Action item: Starting at the line containing "ATOM 3 C C . MET A 1 1 ? -7.553" and ending at the line containing "ATOM 10 C CA . ILE", print every line of the material below exactly, both ends included, and stop there.

Data extract:
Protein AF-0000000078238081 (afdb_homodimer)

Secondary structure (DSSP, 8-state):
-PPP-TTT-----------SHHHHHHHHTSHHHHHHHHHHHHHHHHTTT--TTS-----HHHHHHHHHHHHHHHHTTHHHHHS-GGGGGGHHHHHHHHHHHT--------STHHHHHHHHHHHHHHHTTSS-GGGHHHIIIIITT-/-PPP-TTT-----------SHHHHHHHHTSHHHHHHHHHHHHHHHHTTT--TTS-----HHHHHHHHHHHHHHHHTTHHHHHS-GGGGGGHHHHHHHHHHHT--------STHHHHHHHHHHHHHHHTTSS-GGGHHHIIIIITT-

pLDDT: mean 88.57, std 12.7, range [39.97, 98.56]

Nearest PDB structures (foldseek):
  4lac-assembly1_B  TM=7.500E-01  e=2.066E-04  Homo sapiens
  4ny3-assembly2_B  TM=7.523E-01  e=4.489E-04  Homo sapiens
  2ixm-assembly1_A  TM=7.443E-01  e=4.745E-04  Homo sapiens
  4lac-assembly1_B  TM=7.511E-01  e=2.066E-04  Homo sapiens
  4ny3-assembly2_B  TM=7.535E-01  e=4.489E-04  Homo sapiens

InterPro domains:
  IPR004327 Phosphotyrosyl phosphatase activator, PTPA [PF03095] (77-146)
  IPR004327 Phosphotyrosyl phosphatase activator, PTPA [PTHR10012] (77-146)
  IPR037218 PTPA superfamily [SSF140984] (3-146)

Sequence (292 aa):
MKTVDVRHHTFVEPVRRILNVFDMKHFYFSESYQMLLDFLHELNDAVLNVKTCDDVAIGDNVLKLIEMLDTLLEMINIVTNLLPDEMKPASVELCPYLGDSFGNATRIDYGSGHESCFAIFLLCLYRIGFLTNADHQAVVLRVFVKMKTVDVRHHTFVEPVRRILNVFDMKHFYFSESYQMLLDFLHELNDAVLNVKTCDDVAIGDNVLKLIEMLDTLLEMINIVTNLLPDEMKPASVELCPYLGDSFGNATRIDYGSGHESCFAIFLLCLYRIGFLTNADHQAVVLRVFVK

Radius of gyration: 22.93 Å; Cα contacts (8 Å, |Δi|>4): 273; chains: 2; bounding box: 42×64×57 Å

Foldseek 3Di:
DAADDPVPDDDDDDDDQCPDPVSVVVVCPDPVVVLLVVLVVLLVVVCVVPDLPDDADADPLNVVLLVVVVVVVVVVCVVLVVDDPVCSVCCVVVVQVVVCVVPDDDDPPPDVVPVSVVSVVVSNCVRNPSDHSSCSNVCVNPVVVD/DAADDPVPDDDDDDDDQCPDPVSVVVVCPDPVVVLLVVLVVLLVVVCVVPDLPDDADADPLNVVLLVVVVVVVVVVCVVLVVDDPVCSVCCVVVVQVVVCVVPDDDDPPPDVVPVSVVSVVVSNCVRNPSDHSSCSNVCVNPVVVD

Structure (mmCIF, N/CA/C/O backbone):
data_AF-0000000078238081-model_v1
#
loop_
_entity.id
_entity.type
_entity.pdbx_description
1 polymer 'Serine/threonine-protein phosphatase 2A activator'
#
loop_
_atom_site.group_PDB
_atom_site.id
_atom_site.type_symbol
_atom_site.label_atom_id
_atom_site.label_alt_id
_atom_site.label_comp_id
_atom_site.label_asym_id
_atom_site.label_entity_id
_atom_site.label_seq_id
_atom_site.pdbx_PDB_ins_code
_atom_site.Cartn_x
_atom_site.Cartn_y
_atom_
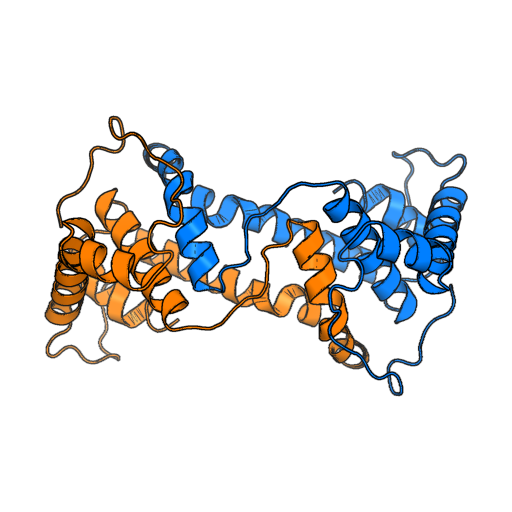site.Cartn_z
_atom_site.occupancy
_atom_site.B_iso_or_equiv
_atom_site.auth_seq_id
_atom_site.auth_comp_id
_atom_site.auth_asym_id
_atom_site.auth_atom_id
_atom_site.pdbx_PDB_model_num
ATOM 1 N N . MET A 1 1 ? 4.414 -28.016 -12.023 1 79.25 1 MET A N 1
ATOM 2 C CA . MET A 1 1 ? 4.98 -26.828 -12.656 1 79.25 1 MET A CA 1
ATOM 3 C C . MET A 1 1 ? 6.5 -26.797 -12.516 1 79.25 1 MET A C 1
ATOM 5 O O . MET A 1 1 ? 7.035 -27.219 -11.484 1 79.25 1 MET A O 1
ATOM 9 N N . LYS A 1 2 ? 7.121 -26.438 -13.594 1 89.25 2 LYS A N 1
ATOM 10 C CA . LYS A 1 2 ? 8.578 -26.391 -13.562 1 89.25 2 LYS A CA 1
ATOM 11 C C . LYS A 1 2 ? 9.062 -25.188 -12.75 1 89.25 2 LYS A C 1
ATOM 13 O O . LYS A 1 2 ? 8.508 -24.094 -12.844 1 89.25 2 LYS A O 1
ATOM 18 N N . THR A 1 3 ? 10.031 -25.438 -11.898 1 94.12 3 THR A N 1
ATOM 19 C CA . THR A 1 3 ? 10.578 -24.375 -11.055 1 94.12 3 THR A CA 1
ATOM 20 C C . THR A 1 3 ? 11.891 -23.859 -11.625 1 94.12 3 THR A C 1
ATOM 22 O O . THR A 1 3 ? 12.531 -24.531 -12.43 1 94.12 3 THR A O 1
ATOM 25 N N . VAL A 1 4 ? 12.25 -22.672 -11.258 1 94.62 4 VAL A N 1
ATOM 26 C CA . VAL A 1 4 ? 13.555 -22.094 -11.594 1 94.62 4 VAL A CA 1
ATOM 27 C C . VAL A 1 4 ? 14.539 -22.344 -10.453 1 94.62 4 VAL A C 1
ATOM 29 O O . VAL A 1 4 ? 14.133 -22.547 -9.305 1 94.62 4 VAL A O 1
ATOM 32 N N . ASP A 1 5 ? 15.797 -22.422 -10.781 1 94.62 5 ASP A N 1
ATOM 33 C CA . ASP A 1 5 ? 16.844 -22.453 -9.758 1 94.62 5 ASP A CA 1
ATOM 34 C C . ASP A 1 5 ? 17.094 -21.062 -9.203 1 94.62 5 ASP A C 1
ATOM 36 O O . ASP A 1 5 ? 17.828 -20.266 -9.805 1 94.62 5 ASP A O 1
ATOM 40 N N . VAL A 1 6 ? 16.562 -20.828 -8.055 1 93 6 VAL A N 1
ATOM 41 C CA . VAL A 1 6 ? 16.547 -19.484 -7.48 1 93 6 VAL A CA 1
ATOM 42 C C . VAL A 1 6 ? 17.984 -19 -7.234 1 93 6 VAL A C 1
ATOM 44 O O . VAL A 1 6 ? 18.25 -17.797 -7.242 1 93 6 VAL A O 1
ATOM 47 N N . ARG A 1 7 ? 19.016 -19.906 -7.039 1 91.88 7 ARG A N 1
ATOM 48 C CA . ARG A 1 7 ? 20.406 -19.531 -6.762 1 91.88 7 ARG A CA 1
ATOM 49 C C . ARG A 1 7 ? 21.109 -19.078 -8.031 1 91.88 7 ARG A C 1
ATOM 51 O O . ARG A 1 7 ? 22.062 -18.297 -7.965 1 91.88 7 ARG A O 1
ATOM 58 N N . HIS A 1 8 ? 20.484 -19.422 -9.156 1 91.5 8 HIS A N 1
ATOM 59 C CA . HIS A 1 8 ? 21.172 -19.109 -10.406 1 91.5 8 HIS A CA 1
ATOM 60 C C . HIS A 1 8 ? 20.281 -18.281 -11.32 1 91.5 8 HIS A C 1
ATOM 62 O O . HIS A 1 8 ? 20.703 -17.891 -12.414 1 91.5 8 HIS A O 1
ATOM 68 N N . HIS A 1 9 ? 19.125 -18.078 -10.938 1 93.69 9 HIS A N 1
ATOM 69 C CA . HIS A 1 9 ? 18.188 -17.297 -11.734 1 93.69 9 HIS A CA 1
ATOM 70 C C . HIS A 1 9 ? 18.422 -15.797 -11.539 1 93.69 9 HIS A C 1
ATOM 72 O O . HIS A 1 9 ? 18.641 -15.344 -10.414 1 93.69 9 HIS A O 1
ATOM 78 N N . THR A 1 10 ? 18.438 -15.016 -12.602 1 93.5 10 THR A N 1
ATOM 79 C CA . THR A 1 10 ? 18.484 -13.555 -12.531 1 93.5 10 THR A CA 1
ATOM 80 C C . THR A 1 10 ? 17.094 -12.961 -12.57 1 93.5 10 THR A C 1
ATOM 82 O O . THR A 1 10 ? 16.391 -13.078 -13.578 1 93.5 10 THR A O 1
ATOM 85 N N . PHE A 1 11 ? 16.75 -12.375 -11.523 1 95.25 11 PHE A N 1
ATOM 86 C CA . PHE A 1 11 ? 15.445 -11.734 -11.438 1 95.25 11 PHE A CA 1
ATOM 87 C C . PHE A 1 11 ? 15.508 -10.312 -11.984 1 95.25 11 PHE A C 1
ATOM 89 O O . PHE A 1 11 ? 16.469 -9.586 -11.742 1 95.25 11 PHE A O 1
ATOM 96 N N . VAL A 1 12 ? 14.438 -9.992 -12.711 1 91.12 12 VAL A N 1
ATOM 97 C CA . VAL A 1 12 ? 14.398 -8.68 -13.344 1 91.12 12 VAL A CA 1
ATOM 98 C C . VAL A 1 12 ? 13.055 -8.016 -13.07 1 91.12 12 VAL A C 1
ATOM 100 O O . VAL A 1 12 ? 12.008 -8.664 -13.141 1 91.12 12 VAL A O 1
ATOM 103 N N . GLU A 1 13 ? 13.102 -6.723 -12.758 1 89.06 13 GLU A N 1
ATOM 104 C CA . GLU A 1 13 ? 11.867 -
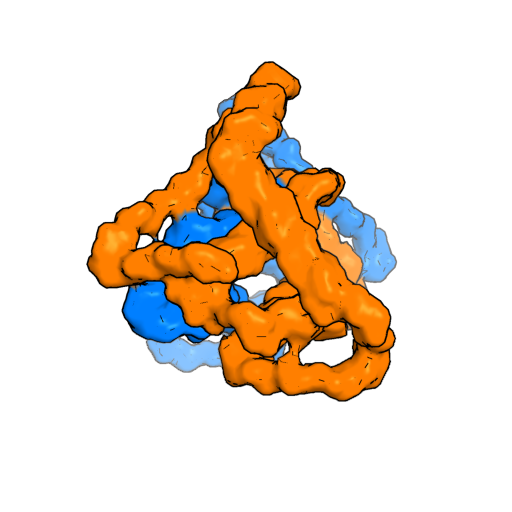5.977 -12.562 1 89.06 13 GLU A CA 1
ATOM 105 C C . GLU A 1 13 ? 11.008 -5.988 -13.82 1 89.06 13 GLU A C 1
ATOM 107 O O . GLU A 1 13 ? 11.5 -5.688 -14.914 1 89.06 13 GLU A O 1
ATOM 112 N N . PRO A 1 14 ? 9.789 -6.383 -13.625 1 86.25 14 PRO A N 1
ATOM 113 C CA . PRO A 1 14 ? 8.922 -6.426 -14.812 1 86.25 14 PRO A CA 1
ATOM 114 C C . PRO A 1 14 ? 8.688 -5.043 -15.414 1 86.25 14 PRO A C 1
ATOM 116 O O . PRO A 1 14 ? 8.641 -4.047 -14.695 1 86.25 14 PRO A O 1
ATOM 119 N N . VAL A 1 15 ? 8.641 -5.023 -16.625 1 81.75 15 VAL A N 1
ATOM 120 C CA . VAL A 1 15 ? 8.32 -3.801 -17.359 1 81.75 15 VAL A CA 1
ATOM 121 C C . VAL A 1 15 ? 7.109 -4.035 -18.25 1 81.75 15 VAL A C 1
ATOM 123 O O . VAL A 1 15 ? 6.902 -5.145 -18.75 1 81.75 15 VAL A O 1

==

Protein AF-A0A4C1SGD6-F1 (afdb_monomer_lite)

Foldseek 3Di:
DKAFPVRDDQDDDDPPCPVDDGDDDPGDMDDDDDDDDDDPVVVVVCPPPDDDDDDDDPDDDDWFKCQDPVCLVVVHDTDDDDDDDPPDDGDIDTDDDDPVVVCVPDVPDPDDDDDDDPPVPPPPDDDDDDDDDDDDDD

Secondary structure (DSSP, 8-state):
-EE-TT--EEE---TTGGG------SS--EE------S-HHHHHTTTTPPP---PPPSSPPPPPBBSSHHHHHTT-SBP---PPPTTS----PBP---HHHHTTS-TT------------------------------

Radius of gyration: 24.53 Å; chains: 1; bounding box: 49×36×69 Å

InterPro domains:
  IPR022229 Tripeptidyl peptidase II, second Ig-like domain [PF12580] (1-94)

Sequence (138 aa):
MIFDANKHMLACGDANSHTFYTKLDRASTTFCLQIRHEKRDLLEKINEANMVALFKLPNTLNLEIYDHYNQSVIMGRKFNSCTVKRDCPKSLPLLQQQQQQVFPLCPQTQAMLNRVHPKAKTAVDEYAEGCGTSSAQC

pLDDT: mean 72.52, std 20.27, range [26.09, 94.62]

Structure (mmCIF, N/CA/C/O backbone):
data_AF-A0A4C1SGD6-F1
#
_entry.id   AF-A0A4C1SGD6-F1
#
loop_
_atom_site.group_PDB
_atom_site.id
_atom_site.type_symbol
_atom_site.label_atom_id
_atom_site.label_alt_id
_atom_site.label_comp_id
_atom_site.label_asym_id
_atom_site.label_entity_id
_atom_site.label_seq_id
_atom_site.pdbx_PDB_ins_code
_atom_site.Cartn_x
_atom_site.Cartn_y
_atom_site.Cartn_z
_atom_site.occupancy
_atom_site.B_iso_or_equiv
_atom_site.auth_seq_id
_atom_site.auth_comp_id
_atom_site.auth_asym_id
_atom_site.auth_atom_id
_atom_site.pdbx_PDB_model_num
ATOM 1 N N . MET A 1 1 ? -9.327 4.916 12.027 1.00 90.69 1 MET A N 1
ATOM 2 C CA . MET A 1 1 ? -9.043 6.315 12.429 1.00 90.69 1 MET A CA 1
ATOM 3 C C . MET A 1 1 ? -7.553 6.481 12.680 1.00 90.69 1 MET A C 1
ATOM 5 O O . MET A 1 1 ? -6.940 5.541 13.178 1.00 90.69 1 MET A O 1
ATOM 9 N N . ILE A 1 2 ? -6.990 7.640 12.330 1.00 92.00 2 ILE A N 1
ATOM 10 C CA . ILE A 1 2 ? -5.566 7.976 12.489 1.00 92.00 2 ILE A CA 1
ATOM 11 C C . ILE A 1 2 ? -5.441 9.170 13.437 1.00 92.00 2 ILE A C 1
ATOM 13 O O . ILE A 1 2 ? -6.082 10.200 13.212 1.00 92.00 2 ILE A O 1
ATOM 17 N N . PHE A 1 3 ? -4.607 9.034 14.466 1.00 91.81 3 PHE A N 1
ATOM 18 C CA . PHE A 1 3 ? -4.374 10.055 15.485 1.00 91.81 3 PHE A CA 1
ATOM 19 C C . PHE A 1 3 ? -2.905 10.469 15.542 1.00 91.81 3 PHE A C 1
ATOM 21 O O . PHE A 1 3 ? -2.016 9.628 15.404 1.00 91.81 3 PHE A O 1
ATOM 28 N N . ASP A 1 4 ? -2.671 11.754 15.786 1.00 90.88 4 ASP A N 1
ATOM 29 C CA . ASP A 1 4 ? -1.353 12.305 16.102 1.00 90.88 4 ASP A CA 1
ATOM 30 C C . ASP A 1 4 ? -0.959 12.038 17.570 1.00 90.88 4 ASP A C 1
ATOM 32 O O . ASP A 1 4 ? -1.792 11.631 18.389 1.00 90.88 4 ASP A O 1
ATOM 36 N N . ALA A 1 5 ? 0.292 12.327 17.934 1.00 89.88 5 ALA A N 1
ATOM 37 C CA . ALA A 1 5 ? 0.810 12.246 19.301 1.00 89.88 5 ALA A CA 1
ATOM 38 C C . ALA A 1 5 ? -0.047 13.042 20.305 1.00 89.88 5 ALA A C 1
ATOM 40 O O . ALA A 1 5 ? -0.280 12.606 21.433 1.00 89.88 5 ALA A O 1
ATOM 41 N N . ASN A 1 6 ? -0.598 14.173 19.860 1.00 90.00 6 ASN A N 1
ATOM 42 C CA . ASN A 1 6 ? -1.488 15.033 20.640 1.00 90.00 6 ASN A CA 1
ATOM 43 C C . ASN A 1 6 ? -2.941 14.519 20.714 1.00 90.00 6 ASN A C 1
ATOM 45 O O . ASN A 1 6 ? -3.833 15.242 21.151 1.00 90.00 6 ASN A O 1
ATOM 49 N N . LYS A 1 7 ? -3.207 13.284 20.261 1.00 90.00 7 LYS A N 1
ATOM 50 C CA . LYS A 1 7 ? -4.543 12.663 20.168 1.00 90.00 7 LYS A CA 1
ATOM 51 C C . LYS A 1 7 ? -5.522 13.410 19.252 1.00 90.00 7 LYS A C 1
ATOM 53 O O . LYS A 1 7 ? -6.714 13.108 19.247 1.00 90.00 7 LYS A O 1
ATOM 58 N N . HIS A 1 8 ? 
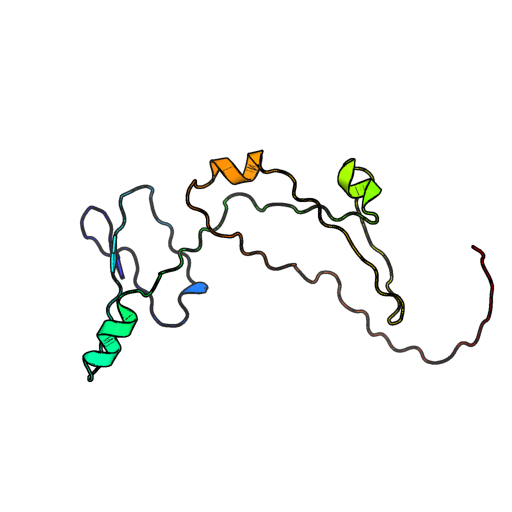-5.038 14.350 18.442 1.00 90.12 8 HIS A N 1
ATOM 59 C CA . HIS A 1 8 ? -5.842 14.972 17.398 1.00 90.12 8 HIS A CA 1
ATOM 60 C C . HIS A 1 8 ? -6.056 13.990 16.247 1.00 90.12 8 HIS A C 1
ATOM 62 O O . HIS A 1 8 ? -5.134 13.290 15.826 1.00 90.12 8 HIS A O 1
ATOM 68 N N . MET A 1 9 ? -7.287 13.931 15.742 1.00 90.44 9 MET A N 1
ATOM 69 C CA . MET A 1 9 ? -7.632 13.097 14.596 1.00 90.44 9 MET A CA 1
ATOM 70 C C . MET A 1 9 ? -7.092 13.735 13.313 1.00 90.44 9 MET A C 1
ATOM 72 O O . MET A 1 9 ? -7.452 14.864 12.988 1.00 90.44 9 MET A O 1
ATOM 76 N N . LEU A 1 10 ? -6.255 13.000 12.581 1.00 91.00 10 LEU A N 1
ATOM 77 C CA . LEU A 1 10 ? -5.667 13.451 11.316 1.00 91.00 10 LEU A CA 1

Your solution:
ATOM 3 C C . MET A 1 1 ? -7.553 6.481 12.680 1.00 90.69 1 MET A C 1
ATOM 5 O O . MET A 1 1 ? -6.940 5.541 13.178 1.00 90.69 1 MET A O 1
ATOM 9 N N . ILE A 1 2 ? -6.990 7.640 12.330 1.00 92.00 2 ILE A N 1
ATOM 10 C CA . ILE A 1 2 ? -5.566 7.976 12.489 1.00 92.00 2 ILE A CA 1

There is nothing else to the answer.